What is being asked: Your task is to filter the data below down to the lines holding "NCBI".

Stored dataset items:
_ _ _ _
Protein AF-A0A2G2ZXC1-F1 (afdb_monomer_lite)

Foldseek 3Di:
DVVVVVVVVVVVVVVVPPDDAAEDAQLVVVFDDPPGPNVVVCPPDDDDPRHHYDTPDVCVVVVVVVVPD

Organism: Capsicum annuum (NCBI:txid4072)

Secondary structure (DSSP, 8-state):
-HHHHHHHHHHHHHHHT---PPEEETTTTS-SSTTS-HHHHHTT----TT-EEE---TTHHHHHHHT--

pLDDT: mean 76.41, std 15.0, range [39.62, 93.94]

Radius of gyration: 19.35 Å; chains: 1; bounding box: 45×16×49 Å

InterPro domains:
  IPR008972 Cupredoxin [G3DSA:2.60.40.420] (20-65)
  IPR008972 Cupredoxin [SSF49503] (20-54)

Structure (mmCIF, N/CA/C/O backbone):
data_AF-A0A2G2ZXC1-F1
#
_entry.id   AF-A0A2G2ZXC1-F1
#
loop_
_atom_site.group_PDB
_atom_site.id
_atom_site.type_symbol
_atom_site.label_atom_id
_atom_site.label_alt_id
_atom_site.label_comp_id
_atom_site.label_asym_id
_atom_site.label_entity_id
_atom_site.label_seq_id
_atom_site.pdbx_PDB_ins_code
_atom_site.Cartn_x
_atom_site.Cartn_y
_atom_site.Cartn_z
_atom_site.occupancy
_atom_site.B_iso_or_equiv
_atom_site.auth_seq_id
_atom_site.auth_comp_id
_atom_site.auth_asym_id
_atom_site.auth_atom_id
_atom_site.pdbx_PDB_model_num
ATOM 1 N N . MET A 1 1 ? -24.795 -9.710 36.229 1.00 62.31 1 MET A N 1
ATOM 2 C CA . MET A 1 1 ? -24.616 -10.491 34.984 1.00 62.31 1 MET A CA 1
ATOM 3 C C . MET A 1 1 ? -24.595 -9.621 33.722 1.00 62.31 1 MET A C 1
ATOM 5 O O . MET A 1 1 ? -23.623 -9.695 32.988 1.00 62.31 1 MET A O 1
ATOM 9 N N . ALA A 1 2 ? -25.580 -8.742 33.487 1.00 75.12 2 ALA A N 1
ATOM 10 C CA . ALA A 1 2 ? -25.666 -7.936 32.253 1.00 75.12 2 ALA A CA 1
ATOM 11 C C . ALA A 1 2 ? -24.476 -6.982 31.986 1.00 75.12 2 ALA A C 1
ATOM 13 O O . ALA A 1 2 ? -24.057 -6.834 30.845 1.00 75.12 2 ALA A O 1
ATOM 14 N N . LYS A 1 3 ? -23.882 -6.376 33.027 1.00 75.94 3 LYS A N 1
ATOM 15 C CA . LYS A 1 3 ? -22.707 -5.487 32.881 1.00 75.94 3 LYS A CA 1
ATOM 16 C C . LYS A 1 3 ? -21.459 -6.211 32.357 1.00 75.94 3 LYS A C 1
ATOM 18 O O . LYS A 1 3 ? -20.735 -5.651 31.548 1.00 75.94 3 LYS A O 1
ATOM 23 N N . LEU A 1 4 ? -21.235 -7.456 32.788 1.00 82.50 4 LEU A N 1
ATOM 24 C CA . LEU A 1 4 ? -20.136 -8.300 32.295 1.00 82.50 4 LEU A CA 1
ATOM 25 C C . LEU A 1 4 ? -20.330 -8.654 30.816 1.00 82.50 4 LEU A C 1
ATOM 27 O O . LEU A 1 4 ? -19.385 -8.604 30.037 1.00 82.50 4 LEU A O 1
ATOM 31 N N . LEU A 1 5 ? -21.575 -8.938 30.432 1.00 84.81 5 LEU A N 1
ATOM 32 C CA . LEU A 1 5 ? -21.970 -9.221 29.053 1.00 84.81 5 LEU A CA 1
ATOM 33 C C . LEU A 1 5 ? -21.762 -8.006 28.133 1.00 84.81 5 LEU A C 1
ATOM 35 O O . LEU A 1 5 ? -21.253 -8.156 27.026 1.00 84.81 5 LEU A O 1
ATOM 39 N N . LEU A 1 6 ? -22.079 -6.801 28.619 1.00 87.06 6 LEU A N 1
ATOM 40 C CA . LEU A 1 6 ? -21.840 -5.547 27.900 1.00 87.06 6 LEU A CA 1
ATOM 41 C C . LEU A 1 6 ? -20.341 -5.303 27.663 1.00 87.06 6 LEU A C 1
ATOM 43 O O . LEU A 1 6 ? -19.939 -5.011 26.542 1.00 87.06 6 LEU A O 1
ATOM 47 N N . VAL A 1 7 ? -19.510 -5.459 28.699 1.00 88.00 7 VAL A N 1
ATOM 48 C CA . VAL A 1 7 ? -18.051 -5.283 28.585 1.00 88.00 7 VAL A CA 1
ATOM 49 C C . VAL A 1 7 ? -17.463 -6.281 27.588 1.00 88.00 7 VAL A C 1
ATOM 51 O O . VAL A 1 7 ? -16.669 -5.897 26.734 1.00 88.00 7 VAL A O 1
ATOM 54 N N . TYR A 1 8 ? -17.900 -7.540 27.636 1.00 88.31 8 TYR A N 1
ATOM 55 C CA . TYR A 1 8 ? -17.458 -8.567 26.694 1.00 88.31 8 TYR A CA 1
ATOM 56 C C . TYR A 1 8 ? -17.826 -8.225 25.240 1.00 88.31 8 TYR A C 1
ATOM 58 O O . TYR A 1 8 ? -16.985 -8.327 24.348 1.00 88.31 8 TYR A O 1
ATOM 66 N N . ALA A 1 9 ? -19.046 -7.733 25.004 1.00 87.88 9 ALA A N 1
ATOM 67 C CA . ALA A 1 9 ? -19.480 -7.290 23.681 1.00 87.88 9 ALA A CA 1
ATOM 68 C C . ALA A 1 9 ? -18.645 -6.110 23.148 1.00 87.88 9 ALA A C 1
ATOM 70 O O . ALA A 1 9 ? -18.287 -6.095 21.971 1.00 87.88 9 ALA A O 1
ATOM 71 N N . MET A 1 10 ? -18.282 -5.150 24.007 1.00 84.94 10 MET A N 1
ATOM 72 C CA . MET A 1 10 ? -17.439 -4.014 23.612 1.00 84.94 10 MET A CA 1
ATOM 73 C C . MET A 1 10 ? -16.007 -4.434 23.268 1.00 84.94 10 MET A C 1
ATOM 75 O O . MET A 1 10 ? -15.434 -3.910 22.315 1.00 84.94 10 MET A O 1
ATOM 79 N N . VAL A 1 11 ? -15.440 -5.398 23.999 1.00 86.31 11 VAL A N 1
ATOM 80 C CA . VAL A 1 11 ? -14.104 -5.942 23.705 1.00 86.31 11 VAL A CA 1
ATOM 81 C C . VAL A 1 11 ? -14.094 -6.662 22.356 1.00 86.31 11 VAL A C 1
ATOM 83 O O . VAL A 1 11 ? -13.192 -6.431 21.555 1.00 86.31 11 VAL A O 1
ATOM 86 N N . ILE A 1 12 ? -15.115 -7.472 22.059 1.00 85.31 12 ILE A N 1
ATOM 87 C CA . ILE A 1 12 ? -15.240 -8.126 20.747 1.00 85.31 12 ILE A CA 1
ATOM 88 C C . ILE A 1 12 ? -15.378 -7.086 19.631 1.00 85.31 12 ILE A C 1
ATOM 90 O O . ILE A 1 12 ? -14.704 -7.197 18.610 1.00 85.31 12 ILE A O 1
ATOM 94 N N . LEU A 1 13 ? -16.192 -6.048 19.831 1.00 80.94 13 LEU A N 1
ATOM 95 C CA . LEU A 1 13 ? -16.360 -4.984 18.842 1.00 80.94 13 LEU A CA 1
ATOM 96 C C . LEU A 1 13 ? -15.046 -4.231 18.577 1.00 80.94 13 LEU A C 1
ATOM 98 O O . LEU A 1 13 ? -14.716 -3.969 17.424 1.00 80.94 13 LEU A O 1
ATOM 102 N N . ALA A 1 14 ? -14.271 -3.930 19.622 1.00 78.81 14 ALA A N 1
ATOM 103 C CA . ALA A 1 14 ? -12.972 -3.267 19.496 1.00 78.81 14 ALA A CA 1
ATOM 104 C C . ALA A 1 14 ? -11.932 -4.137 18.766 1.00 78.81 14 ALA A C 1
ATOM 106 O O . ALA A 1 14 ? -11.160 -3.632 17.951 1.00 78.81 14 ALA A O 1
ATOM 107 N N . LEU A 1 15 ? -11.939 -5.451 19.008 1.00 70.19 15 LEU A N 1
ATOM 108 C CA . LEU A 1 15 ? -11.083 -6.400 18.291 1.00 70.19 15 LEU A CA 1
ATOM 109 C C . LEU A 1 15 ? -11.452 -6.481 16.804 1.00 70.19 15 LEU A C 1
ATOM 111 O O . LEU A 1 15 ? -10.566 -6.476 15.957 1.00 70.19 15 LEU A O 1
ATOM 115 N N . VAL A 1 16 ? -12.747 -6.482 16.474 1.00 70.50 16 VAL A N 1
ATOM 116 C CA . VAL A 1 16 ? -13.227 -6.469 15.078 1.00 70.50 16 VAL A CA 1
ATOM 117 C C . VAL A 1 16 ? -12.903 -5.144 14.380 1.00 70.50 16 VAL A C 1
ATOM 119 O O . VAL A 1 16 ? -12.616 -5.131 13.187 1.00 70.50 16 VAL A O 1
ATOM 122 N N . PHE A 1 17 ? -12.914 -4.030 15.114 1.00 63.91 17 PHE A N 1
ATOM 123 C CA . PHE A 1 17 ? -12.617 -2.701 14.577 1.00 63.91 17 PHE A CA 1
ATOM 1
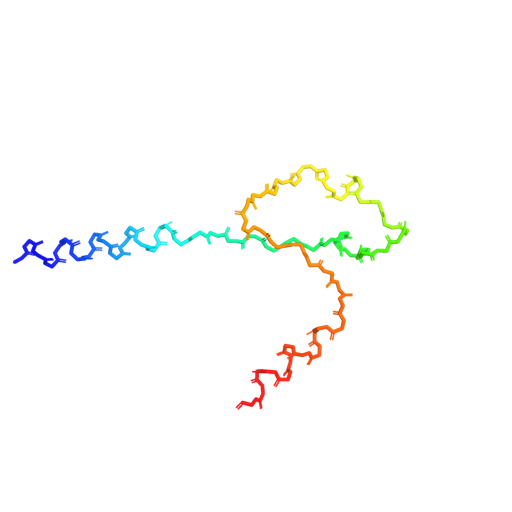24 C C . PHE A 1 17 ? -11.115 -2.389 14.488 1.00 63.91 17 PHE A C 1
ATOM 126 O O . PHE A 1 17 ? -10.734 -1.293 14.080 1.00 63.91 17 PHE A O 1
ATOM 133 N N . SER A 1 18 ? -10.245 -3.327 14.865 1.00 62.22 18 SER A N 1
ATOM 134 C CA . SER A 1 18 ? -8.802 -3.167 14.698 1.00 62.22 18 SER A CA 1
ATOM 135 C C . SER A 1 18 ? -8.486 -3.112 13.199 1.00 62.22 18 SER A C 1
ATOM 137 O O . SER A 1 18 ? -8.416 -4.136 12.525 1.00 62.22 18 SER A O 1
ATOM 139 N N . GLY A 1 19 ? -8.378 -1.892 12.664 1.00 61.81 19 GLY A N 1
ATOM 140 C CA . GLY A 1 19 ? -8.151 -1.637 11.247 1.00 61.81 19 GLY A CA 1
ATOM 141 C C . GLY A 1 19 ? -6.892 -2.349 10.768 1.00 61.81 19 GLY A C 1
_ _ _ _
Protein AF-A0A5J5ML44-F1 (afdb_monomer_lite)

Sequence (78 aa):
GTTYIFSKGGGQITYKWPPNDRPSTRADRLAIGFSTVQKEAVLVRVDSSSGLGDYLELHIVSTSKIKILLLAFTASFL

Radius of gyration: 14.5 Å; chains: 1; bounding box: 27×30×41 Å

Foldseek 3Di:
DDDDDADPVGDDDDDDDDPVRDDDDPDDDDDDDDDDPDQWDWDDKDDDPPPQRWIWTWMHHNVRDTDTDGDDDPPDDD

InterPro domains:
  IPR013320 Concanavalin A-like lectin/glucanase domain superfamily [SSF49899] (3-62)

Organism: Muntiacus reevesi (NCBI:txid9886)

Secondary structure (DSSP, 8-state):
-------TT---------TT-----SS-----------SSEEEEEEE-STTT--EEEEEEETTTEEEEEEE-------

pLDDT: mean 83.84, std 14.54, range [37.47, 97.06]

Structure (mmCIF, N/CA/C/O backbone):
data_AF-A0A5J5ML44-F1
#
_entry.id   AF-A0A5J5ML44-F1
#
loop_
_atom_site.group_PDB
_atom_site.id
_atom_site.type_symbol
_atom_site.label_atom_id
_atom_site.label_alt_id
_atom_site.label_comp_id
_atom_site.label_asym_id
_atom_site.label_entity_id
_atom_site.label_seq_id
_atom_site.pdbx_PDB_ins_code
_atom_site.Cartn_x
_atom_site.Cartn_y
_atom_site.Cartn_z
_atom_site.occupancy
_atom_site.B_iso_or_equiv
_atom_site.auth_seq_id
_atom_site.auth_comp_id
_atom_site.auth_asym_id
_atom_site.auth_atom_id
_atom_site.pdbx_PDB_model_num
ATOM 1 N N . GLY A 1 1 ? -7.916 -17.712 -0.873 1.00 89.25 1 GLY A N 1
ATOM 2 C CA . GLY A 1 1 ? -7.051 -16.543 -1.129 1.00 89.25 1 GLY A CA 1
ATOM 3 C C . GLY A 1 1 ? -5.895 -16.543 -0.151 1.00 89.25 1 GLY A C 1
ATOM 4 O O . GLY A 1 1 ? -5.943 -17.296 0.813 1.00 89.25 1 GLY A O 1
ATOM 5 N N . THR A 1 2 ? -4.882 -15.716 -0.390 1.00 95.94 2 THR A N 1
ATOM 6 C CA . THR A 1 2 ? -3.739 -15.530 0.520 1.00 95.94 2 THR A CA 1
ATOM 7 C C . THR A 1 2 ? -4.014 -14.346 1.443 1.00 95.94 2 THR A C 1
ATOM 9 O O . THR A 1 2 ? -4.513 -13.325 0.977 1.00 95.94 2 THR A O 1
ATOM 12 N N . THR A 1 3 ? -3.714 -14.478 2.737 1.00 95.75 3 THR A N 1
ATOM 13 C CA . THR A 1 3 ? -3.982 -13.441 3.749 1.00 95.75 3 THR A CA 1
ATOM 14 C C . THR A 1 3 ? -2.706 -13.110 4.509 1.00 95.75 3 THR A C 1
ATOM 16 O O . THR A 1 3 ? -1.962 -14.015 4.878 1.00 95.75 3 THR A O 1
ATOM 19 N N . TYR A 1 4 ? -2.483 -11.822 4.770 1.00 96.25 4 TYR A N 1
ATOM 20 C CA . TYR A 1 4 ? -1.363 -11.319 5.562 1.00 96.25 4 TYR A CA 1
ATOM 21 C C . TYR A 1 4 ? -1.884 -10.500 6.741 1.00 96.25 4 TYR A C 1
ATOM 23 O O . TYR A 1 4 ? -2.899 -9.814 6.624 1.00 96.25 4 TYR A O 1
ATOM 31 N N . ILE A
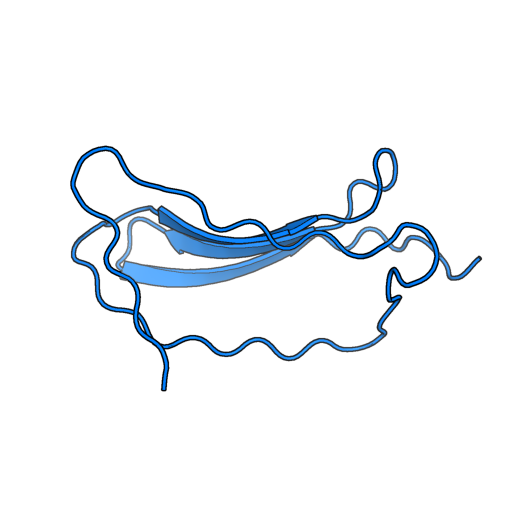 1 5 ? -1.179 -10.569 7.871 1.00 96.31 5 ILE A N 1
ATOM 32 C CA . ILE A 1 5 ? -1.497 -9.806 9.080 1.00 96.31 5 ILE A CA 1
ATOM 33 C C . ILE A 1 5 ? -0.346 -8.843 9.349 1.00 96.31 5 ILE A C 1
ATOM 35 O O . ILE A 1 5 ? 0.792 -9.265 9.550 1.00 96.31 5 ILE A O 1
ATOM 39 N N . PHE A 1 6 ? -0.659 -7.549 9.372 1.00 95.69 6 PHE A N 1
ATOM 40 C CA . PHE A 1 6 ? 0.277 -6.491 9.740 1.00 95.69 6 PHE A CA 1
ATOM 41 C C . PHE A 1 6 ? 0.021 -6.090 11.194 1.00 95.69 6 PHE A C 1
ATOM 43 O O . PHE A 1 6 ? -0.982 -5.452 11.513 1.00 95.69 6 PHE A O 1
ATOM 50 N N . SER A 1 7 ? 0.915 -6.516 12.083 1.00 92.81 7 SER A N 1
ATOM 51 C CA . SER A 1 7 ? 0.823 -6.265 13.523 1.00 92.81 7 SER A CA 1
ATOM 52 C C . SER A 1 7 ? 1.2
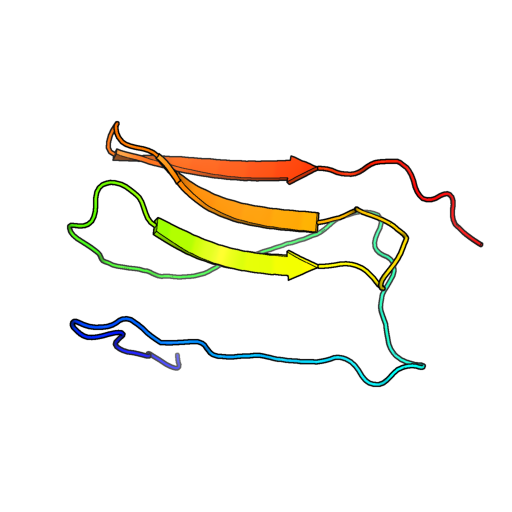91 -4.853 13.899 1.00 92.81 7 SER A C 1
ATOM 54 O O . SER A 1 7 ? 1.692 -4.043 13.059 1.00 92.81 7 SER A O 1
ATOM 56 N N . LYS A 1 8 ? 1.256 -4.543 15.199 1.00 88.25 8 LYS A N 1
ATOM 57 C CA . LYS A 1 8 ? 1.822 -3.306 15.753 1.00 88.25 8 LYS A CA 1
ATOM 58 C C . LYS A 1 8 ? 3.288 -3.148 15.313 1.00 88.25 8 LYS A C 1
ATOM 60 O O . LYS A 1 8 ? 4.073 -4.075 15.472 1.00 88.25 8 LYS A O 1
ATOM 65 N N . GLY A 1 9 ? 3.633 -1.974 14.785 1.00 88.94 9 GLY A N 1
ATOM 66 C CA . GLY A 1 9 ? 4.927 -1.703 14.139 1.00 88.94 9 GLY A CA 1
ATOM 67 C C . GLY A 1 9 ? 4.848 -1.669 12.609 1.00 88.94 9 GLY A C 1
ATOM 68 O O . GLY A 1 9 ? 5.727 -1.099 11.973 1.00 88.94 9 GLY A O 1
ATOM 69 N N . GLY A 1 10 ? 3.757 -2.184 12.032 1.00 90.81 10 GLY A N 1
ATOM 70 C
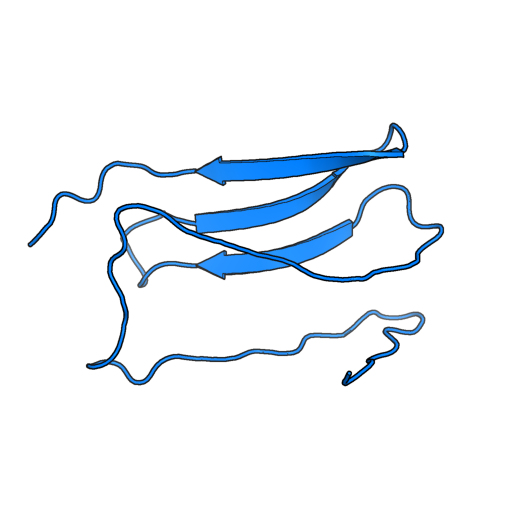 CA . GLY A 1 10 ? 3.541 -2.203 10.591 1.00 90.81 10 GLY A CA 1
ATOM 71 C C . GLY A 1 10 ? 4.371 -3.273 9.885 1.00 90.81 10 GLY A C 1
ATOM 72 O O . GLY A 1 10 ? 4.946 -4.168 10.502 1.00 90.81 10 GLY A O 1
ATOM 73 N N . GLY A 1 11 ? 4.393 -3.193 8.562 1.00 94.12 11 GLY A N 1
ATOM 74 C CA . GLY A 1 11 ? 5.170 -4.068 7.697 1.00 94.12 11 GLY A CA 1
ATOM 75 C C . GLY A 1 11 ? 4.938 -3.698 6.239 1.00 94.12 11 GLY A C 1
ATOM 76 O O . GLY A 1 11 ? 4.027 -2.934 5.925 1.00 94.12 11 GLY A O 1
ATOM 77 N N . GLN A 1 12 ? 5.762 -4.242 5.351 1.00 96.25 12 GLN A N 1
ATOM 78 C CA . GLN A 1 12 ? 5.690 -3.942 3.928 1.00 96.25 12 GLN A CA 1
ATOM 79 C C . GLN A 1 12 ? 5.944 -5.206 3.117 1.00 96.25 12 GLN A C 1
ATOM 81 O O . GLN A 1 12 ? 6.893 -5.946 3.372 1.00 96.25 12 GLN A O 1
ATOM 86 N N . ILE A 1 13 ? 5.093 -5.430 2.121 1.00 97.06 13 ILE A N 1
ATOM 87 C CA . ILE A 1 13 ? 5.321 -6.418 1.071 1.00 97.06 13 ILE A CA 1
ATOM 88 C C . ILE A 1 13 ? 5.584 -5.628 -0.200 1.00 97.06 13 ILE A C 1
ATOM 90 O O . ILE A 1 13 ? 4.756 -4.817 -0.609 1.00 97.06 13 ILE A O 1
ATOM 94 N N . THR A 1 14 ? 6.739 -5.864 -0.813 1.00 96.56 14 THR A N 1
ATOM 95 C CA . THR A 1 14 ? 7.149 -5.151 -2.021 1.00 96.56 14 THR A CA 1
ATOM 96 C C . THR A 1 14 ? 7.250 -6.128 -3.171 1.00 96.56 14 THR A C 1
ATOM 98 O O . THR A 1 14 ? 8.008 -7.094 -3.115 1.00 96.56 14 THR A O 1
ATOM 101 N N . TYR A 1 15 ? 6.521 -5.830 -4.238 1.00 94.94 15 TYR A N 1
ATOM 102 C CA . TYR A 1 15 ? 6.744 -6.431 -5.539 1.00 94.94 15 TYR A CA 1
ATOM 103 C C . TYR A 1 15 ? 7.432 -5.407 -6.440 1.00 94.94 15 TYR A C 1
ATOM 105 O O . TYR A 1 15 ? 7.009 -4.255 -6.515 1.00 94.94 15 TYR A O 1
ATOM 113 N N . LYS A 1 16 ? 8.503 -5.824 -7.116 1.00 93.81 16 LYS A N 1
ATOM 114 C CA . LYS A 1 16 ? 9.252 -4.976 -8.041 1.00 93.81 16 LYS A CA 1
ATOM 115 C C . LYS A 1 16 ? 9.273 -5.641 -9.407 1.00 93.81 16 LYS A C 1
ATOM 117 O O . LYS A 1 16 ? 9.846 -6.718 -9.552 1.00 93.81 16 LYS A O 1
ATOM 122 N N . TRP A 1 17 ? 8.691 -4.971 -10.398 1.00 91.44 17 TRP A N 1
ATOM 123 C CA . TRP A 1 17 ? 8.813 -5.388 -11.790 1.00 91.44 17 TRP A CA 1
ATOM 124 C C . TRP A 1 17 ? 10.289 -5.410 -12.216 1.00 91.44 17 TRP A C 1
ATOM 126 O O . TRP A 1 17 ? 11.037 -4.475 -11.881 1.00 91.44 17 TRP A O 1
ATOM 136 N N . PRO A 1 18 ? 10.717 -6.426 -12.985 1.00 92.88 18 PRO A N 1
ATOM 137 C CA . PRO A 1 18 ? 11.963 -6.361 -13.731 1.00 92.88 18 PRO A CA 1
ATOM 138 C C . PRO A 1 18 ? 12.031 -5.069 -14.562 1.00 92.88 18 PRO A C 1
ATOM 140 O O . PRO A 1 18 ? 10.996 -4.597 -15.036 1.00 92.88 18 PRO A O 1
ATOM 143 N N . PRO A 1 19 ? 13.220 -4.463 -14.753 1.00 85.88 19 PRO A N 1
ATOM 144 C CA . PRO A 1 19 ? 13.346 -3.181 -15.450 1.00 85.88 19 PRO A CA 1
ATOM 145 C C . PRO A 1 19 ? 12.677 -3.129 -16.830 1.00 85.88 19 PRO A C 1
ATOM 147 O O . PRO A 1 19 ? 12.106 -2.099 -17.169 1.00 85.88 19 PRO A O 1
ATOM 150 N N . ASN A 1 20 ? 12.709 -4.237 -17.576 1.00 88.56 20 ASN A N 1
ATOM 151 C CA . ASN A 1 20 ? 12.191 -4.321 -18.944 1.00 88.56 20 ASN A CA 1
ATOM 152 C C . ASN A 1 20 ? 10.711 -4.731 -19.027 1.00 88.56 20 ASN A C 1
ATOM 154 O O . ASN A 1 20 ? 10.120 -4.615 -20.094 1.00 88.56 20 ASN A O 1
_ _ _ _
Response for this exercise:
Organism: Capsicum annuum (NCBI:txid4072)
Organism: Muntiacus reevesi (NCBI:txid9886)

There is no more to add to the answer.